The extreme case is where the entire application is a single version bubble. This configuration does not need to pay any performance penalty for respecting versioning rules. It still benefits from a clearly defined file format and runtime contract that are the essential part of this proposal.
Runtime Versioning
The runtime versioning is solved using different techniques because the runtime is responsible for interpretation of the binary format.
To allow changes in the runtime, we simply require that the new runtime handle all old formats as well as the new format. The 'main defense' in the design of the file format is having version numbers on important structures so that the runtime has the option of supporting a new version of that structure as well as the old version unambiguously by checking the version number. Fundamentally, we are forcing the developers of the runtime to be aware of this constraint and code and test accordingly.
Restrictions on Runtime Evolution
As mentioned previously, when designing for version compatibility we have the choice of either simply disallowing a change (by changing the breaking change rules), or ensuring that the format is sufficiently flexible to allow evolution. For example, for managed code we have opted to disallow changes to value type (struct) layout so that codegen for structs can be efficient. In addition, the design also includes a small number of restrictions that affect the flexibility of evolving the runtime itself. They are:
- The field layout of
System.Object
cannot change. (First, there is a pointer sized field for type information and then the other fields.) - The field layout of arrays cannot change. (First, there is a pointer sized field for type information, and then a pointer sized field for the length. After these fields is the array data, packed using existing alignment rules.)
- The field layout of
System.String
cannot change. (First, there is a pointer sized field for type information, and then a int32 sized field for the length. After these fields is the zero terminated string data in UTF16 encoding.)
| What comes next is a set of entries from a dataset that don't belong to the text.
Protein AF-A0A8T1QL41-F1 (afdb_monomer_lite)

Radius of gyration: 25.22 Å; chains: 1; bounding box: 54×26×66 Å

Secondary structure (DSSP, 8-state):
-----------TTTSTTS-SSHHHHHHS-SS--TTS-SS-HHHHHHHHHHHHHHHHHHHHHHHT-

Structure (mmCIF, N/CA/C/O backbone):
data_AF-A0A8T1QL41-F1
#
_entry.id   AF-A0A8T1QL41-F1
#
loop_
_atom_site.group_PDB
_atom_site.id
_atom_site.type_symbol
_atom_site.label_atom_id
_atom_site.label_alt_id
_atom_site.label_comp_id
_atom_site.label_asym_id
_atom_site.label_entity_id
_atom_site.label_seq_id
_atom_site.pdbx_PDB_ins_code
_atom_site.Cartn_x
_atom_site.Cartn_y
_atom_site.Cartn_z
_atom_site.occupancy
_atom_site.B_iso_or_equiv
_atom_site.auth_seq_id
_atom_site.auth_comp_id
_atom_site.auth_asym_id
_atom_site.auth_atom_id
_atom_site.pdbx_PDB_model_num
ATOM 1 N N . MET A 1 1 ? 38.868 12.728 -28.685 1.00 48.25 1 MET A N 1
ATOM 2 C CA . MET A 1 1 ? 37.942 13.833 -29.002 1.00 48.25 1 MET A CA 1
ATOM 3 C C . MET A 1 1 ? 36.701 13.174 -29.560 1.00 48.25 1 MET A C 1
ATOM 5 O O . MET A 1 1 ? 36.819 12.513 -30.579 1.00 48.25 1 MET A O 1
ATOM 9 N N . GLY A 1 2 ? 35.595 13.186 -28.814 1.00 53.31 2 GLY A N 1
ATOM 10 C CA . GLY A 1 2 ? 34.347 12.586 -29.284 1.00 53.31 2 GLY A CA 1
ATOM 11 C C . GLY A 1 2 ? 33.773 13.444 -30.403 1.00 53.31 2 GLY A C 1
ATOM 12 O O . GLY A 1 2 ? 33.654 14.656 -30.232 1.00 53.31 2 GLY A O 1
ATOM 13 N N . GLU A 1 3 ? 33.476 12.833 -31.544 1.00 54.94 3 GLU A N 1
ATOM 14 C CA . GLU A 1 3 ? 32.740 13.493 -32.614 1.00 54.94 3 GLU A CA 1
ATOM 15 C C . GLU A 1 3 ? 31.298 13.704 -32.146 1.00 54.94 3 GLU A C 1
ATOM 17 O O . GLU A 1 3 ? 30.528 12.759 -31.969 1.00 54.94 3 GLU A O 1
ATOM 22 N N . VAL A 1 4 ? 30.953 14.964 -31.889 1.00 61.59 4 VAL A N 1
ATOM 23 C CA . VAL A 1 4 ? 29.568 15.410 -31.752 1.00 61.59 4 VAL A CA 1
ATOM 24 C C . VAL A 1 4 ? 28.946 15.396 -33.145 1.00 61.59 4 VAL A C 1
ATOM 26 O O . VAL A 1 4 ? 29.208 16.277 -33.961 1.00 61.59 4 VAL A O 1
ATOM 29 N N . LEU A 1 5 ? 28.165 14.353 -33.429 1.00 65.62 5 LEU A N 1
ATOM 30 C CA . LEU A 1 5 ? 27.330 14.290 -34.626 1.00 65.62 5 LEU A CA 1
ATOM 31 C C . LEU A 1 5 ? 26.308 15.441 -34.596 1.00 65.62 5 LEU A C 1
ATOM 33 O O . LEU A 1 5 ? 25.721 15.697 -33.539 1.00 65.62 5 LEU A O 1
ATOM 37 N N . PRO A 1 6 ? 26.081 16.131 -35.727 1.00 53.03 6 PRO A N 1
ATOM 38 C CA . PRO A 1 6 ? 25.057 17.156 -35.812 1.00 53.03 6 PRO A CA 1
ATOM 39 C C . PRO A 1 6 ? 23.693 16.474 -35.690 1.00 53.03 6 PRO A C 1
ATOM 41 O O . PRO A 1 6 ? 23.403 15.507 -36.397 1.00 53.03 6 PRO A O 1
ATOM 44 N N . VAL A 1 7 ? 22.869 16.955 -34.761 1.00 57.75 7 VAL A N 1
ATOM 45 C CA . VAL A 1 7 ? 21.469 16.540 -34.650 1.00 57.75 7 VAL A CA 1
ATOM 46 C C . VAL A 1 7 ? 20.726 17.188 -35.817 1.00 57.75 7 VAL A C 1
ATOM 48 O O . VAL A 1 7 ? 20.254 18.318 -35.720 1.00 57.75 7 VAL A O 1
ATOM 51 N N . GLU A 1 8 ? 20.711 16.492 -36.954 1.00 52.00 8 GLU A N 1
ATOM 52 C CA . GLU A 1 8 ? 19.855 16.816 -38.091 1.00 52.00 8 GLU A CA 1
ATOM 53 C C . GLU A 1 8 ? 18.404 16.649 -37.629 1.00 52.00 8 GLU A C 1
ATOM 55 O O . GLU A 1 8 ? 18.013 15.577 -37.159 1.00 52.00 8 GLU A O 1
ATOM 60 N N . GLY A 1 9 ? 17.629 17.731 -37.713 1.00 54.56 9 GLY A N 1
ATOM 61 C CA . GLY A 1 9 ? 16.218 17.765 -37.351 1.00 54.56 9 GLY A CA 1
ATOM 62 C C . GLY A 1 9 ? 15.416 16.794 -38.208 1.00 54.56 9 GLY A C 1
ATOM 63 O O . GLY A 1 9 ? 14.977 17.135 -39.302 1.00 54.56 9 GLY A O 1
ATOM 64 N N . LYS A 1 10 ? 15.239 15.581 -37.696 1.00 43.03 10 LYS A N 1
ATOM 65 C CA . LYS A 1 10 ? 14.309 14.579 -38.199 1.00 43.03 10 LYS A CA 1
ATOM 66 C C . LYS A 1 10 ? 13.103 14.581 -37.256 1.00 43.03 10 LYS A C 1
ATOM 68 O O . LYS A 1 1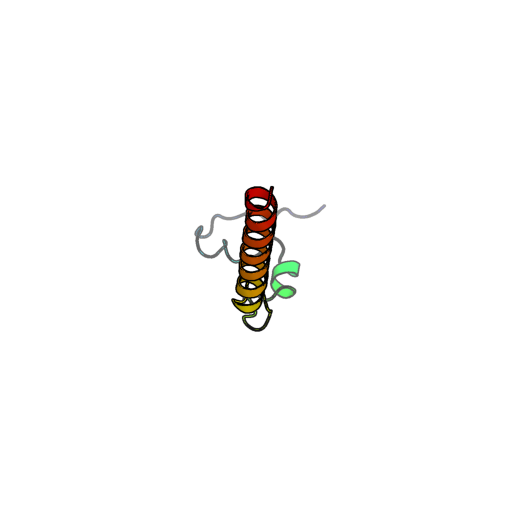0 ? 13.248 14.760 -36.049 1.00 43.03 10 LYS A O 1
ATOM 73 N N . ASP A 1 11 ? 11.927 14.528 -37.862 1.00 45.91 11 ASP A N 1
ATOM 74 C CA . ASP A 1 11 ? 10.621 14.907 -37.328 1.00 45.91 11 ASP A CA 1
ATOM 75 C C . ASP A 1 11 ? 10.421 14.590 -35.836 1.00 45.91 11 ASP A C 1
ATOM 77 O O . ASP A 1 11 ? 10.587 13.458 -35.383 1.00 45.91 11 ASP A O 1
ATOM 81 N N . THR A 1 12 ? 10.043 15.620 -35.074 1.00 51.88 12 THR A N 1
ATOM 82 C CA . THR A 1 12 ? 9.992 15.701 -33.598 1.00 51.88 12 THR A CA 1
ATOM 83 C C . THR A 1 12 ? 8.917 14.810 -32.948 1.00 51.88 12 THR A C 1
ATOM 85 O O . THR A 1 12 ? 8.384 15.147 -31.903 1.00 51.88 12 THR A O 1
ATOM 88 N N . SER A 1 13 ? 8.549 13.693 -33.575 1.00 53.12 13 SER A N 1
ATOM 89 C CA . SER A 1 13 ? 7.547 12.746 -33.066 1.00 53.12 13 SER A CA 1
ATOM 90 C C . SER A 1 13 ? 8.016 11.288 -33.042 1.00 53.12 13 SER A C 1
ATOM 92 O O . SER A 1 13 ? 7.460 10.515 -32.273 1.00 53.12 13 SER A O 1
ATOM 94 N N . GLU A 1 14 ? 9.060 10.910 -33.795 1.00 55.59 14 GLU A N 1
ATOM 95 C CA . GLU A 1 14 ? 9.646 9.553 -33.725 1.00 55.59 14 GLU A CA 1
ATOM 96 C C . GLU A 1 14 ? 10.827 9.454 -32.737 1.00 55.59 14 GLU A C 1
ATOM 98 O O . GLU A 1 14 ? 11.166 8.362 -32.294 1.00 55.59 14 GLU A O 1
ATOM 103 N N . PHE A 1 15 ? 11.434 10.583 -32.349 1.00 54.84 15 PHE A N 1
ATOM 104 C CA . PHE A 1 15 ? 12.582 10.618 -31.426 1.00 54.84 15 PHE A CA 1
ATOM 105 C C . PHE A 1 15 ? 12.216 10.653 -29.944 1.00 54.84 15 PHE A C 1
ATOM 107 O O . PHE A 1 15 ? 13.085 10.406 -29.114 1.00 54.84 15 PHE A O 1
ATOM 114 N N . ASP A 1 16 ? 10.970 10.975 -29.591 1.00 61.66 16 ASP A N 1
ATOM 115 C CA . ASP A 1 16 ? 10.584 11.100 -28.177 1.00 61.66 16 ASP A CA 1
ATOM 116 C C . ASP A 1 16 ? 10.594 9.748 -27.445 1.00 61.66 16 ASP A C 1
ATOM 118 O O . ASP A 1 16 ? 10.747 9.702 -26.225 1.00 61.66 16 ASP A O 1
ATOM 122 N N . GLU A 1 17 ? 10.490 8.638 -28.181 1.00 70.94 17 GLU A N 1
ATOM 123 C CA . GLU A 1 17 ? 10.575 7.291 -27.612 1.00 70.94 17 GLU A CA 1
ATOM 124 C C . GLU A 1 17 ? 11.984 6.690 -27.672 1.00 70.94 17 GLU A C 1
ATOM 126 O O . GLU A 1 17 ? 12.212 5.632 -27.089 1.00 70.94 17 GLU A O 1
ATOM 131 N N . GLU A 1 18 ? 12.948 7.304 -28.363 1.00 78.75 18 GLU A N 1
ATOM 132 C CA . GLU A 1 18 ? 14.329 6.813 -28.414 1.00 78.75 18 GLU A CA 1
ATOM 133 C C . GLU A 1 18 ? 15.175 7.474 -27.328 1.00 78.75 18 GLU A C 1
ATOM 135 O O . GLU A 1 18 ? 15.263 8.697 -27.208 1.00 78.75 18 GLU A O 1
ATOM 140 N N . CYS A 1 19 ? 15.849 6.656 -26.520 1.00 78.06 19 CYS A N 1
ATOM 141 C CA . CYS A 1 19 ? 16.739 7.203 -25.505 1.00 78.06 19 CYS A CA 1
ATOM 142 C C . CYS A 1 19 ? 17.914 7.945 -26.182 1.00 78.06 19 CYS A C 1
ATOM 144 O O . CYS A 1 19 ? 18.550 7.373 -27.072 1.00 78.06 19 CYS A O 1
ATOM 146 N N . PRO A 1 20 ? 18.323 9.142 -25.703 1.00 81.94 20 PRO A N 1
ATOM 147 C CA . PRO A 1 20 ? 19.456 9.900 -26.260 1.00 81.94 20 PRO A CA 1
ATOM 148 C C . PRO A 1 20 ? 20.785 9.123 -26.314 1.00 81.94 20 PRO A C 1
ATOM 150 O O . PRO A 1 20 ? 21.715 9.495 -27.027 1.00 81.94 20 PRO A O 1
ATOM 153 N N . ILE A 1 21 ? 20.892 8.038 -25.540 1.00 82.25 21 ILE A N 1
ATOM 154 C CA . ILE A 1 21 ? 22.036 7.130 -25.488 1.00 82.25 21 ILE A CA 1
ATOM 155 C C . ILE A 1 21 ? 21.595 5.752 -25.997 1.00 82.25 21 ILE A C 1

These restrictions were made because the likelihood of ever wanting to change these restrictions is low, and the performance cost not having these assumptions is high. If we did not assume the field layout of System.Object
never changes, then every field fetch object outside the framework itself would span a version bubble and pay a penalty. Similarly if we don't assume the field layout for arrays or strings, then every access will pay a versioning penalty.
Selective use of the JIT
One final point that is worth making is that selective use of the JIT compiler is another tool that can be used to avoid code quality penalties associated with version resilience, in environments where JITing is permitted. For example, assume that there is a hot user method that calls across a version bubble to a method that would a good candidate for inlining, but is not inlined because of versioning constraints. For such cases, we could have an attribute that indicates that a particular method should be compiled at runtime. Since the JIT compiler is free to generate fragile code, it can perform this inlining and thus the program steady-state performance improves. It is true that a startup time cost has been paid, but if the number of such 'hot' methods is small, the amount of JIT compilation (and thus its penalty) is not great. The point is that application developers can make this determination on a case by case basis. It is very easy for the runtime to support this capability.
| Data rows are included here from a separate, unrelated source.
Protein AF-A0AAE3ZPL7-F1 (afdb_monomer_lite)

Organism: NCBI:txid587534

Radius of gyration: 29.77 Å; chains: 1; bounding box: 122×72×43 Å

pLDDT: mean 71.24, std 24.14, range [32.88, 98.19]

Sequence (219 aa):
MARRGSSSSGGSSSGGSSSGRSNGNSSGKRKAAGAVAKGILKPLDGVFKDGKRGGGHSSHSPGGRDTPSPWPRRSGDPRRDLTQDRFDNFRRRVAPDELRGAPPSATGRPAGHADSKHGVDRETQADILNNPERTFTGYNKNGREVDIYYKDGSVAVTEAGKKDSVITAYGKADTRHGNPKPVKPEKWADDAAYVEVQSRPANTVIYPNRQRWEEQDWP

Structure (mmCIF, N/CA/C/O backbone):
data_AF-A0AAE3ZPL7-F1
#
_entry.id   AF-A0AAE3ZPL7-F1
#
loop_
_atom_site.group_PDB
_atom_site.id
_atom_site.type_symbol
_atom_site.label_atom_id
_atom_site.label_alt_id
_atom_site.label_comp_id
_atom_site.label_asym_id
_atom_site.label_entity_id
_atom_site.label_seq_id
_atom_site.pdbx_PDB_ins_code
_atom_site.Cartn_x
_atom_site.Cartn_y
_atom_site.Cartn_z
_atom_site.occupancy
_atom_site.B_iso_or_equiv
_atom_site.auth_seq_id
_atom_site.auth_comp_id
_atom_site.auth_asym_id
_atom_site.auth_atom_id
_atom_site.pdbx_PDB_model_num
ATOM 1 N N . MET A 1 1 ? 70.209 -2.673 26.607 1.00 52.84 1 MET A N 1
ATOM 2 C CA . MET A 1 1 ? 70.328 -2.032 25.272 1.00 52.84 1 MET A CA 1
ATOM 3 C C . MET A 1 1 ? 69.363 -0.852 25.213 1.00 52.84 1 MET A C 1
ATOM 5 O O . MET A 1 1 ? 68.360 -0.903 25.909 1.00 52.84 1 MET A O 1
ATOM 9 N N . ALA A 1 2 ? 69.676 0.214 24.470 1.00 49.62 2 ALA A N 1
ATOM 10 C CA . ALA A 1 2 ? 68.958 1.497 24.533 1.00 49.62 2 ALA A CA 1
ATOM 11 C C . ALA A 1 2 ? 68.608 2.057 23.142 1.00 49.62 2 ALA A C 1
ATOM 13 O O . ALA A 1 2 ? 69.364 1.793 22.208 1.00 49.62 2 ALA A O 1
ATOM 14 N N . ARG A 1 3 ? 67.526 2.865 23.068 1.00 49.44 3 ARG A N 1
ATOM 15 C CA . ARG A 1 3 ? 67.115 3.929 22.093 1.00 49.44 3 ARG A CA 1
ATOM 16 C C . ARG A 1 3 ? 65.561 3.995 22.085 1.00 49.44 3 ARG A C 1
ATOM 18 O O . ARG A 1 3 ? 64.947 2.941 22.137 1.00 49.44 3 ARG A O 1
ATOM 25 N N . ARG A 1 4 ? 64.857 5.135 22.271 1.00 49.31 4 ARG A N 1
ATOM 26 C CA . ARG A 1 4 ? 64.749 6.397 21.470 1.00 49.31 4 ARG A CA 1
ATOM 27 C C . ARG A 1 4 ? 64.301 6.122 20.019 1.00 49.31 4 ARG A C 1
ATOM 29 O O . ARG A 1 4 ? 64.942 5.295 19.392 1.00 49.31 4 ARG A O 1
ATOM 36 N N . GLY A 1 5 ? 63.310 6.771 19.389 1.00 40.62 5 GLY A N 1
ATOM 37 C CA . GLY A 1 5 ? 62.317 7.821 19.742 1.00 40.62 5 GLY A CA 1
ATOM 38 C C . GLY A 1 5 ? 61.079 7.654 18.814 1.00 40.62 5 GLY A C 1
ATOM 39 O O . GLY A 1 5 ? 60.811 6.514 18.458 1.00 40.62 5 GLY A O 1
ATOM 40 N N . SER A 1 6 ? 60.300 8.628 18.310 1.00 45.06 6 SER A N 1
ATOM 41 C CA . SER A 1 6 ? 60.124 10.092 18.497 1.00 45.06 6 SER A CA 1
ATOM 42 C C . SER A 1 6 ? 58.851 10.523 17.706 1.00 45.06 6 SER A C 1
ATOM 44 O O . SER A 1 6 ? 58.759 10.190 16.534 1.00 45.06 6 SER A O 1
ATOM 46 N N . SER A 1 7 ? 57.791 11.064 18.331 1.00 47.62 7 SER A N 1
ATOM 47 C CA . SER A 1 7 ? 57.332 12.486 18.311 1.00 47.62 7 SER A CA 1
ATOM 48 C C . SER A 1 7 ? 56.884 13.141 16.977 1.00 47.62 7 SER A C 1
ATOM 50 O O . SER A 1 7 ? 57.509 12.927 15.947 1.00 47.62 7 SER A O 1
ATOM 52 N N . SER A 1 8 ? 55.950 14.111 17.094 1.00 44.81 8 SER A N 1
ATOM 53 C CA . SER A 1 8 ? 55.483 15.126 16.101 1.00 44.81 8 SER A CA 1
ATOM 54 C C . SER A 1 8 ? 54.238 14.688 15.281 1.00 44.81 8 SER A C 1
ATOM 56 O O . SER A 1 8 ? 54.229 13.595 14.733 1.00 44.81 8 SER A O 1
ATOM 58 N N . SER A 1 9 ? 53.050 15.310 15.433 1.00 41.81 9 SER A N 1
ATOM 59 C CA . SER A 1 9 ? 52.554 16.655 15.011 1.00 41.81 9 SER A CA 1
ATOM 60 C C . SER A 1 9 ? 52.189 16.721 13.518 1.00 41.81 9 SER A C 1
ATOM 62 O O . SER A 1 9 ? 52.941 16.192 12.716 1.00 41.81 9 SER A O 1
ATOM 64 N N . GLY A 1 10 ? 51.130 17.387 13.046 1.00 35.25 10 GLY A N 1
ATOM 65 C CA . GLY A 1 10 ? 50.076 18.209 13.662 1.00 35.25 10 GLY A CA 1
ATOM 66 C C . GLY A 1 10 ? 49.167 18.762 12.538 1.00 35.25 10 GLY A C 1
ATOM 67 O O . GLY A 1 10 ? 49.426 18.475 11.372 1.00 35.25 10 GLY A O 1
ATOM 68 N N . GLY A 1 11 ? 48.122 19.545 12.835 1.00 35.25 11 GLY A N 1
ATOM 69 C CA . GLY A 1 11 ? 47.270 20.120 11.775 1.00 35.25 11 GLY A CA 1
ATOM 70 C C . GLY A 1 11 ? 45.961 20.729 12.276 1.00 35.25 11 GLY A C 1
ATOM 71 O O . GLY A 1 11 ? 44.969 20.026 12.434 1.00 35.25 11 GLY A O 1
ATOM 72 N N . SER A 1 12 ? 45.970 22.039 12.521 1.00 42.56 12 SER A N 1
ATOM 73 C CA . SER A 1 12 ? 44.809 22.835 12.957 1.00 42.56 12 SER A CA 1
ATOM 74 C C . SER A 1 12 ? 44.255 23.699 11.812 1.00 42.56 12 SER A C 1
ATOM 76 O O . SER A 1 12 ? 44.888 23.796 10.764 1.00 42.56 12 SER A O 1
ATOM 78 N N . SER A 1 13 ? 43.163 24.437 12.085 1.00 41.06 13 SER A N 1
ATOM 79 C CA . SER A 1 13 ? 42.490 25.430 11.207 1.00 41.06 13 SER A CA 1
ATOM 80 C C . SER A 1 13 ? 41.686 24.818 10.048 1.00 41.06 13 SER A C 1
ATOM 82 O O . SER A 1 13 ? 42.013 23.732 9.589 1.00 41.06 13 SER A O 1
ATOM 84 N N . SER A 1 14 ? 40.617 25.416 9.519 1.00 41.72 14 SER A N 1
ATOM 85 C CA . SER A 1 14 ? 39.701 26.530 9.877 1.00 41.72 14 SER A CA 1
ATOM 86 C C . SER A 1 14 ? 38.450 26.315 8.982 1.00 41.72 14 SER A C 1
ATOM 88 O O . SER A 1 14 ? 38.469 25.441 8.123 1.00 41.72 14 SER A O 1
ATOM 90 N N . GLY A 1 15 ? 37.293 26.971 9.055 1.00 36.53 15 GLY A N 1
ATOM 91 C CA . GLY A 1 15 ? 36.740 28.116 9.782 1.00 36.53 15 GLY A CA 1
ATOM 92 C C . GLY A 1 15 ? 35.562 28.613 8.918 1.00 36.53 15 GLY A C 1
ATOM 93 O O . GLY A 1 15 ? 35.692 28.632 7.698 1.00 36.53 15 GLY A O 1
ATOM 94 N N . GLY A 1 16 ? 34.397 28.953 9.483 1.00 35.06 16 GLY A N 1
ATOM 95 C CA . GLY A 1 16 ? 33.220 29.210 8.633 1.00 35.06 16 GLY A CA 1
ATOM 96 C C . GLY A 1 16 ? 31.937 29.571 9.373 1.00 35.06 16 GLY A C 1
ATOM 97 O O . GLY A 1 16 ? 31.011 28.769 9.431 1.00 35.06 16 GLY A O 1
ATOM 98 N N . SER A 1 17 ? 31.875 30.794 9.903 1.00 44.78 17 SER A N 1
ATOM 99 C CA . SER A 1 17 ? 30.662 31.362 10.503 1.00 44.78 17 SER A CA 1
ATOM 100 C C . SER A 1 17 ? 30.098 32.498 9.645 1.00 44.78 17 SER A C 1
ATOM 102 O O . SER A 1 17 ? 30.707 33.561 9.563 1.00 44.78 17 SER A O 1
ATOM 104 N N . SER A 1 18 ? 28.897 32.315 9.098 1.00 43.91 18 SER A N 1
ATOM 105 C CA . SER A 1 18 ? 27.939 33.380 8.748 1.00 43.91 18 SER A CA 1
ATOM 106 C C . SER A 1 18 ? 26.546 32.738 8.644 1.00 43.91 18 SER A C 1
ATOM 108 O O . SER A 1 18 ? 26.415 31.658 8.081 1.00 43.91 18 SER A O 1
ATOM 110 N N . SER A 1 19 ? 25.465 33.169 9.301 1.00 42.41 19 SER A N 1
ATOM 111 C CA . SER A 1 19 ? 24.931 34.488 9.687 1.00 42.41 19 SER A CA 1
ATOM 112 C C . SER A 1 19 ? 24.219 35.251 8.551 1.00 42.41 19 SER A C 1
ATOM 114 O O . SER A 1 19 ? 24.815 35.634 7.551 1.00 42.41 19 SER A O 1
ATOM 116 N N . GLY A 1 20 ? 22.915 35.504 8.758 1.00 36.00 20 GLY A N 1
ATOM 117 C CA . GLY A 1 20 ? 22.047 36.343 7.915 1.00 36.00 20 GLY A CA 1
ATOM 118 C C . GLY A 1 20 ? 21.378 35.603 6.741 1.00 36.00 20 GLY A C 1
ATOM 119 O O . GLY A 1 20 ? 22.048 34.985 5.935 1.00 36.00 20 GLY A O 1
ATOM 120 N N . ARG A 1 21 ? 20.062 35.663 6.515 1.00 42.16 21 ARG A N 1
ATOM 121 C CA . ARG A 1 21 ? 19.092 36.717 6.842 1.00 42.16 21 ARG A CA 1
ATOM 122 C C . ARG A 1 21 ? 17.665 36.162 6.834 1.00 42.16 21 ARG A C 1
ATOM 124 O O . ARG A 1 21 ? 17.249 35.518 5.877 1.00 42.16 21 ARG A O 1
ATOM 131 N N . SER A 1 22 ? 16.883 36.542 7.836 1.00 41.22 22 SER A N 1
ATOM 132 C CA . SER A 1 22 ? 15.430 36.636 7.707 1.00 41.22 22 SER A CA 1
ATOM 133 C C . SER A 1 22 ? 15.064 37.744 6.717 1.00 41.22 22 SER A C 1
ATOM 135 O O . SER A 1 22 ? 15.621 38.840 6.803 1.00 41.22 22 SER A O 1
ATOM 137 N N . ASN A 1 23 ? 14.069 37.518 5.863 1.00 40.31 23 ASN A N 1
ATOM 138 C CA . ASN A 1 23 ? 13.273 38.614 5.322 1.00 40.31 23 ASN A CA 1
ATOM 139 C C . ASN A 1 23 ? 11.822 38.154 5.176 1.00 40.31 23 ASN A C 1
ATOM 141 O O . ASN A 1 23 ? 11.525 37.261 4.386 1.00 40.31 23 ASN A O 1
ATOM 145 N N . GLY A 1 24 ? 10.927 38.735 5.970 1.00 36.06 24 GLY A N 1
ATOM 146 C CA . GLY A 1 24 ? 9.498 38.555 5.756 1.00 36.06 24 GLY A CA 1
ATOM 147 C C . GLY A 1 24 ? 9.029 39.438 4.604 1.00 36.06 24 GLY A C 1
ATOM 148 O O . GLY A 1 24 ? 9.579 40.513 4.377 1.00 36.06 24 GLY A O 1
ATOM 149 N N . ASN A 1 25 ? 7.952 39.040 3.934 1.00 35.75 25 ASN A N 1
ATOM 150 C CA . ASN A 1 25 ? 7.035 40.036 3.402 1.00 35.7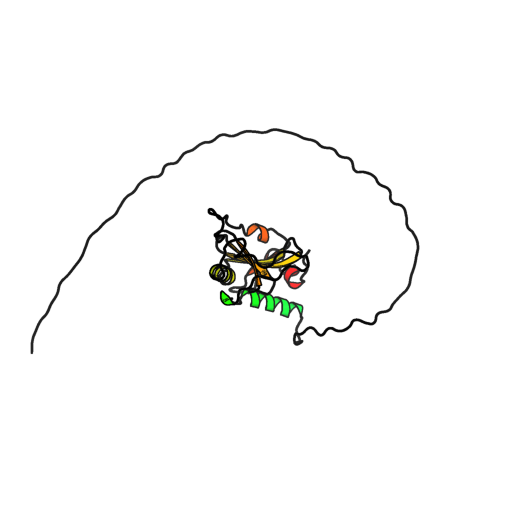5 25 ASN A CA 1
ATOM 151 C C . ASN A 1 25 ? 5.597 39.652 3.746 1.00 35.75 25 ASN A C 1
ATOM 153 O O . ASN A 1 25 ? 5.253 38.479 3.877 1.00 35.75 25 ASN A O 1
ATOM 157 N N . SER A 1 26 ? 4.788 40.673 3.974 1.00 37.59 26 SER A N 1
ATOM 158 C CA . SER A 1 26 ? 3.505 40.602 4.660 1.00 37.59 26 SER A CA 1
ATOM 159 C C . SER A 1 26 ? 2.371 41.077 3.755 1.00 37.59 26 SER A C 1
ATOM 161 O O . SER A 1 26 ? 2.609 41.754 2.761 1.00 37.59 26 SER A O 1
ATOM 163 N N . SER A 1 27 ? 1.130 40.813 4.180 1.00 35.97 27 SER A N 1
ATOM 164 C CA . SER A 1 27 ? -0.097 41.533 3.785 1.00 35.97 27 SER A CA 1
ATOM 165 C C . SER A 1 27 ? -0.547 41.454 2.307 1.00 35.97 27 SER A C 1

Version Resilient Native Code Generation
Because our new native format starts with the current CLI format, we have the option of falling back to it whenever we wish to. Thus we can choose to add new parts to the format in chunks. In this section we talk about the 'native code' chunk. Here we discuss the parts of the format needed to emit native code for the bodies of 'ordinary' methods. Native images that have this addition information will not need to call the JIT compiler, but will still need to call the type loader to create types.
It is useful to break the problem of generating version resilient native code by CIL instruction. Many CIL instructions (e.g. ADD
, MUL
, LDLOC
... naturally translate to native code in a version resilient ways. However CIL that deals with object model (e.g. NEWOBJ
, LDFLD
, etc) need special care as explained below. The descriptions below are roughly ordered in the performance priority in typical applications. Typically, each section will describe what code generation looks like when all information is within the version bubble, and then when the information crosses version bubbles. We use x64 as our native instruction set, applying the same strategy to other processor architectures is straightforward. We use the following trivial example to demonstrate the concepts
interface Intf
{
void intfMethod();
}
class BaseClass
{
static int sField;
int iField;
public void iMethod()
{
}
public virtual void vMethod(BaseClass aC)
{
}
}
class SubClass : BaseClass, Intf
{
int subField;
public override void vMethod(BaseClass aC)
{
}
virtual void intfMethod()
{
}
}
Instance Field access - LDFLD / STFLD
The CLR stores fields in the 'standard' way, so if RCX holds a BaseClass then
MOV RAX, [RCX + iField_Offset]
will fetch iField
from this object. iField_Offset
is a constant known at native code generation time. This is known at compile time only because we mandated that the field layout of System.Object
is fixed, and thus the entire inheritance chain of BaseClass
is in the version bubble. It's also true even when fields in BaseClass
contain structs (even from outside the version bubble), because we have made it a breaking change to modify the field layout of any public value type. Thus for types whose inheritance hierarchy does not span a version bubble, field fetch is as it always was.
To consider the inter-bubble case, assume that SubClass
is defined in a different version bubble than BaseClass and we are fetching subField
. The normal layout rules for classes require subField
to come after all the fields of BaseClass
. However BaseClass
could change over time, so we can't wire in a literal constant anymore. Instead we require the following code
MOV TMP, [SIZE_OF_BASECLASS]
MOV EAX, [RCX + TMP + subfield_OffsetInSubClass]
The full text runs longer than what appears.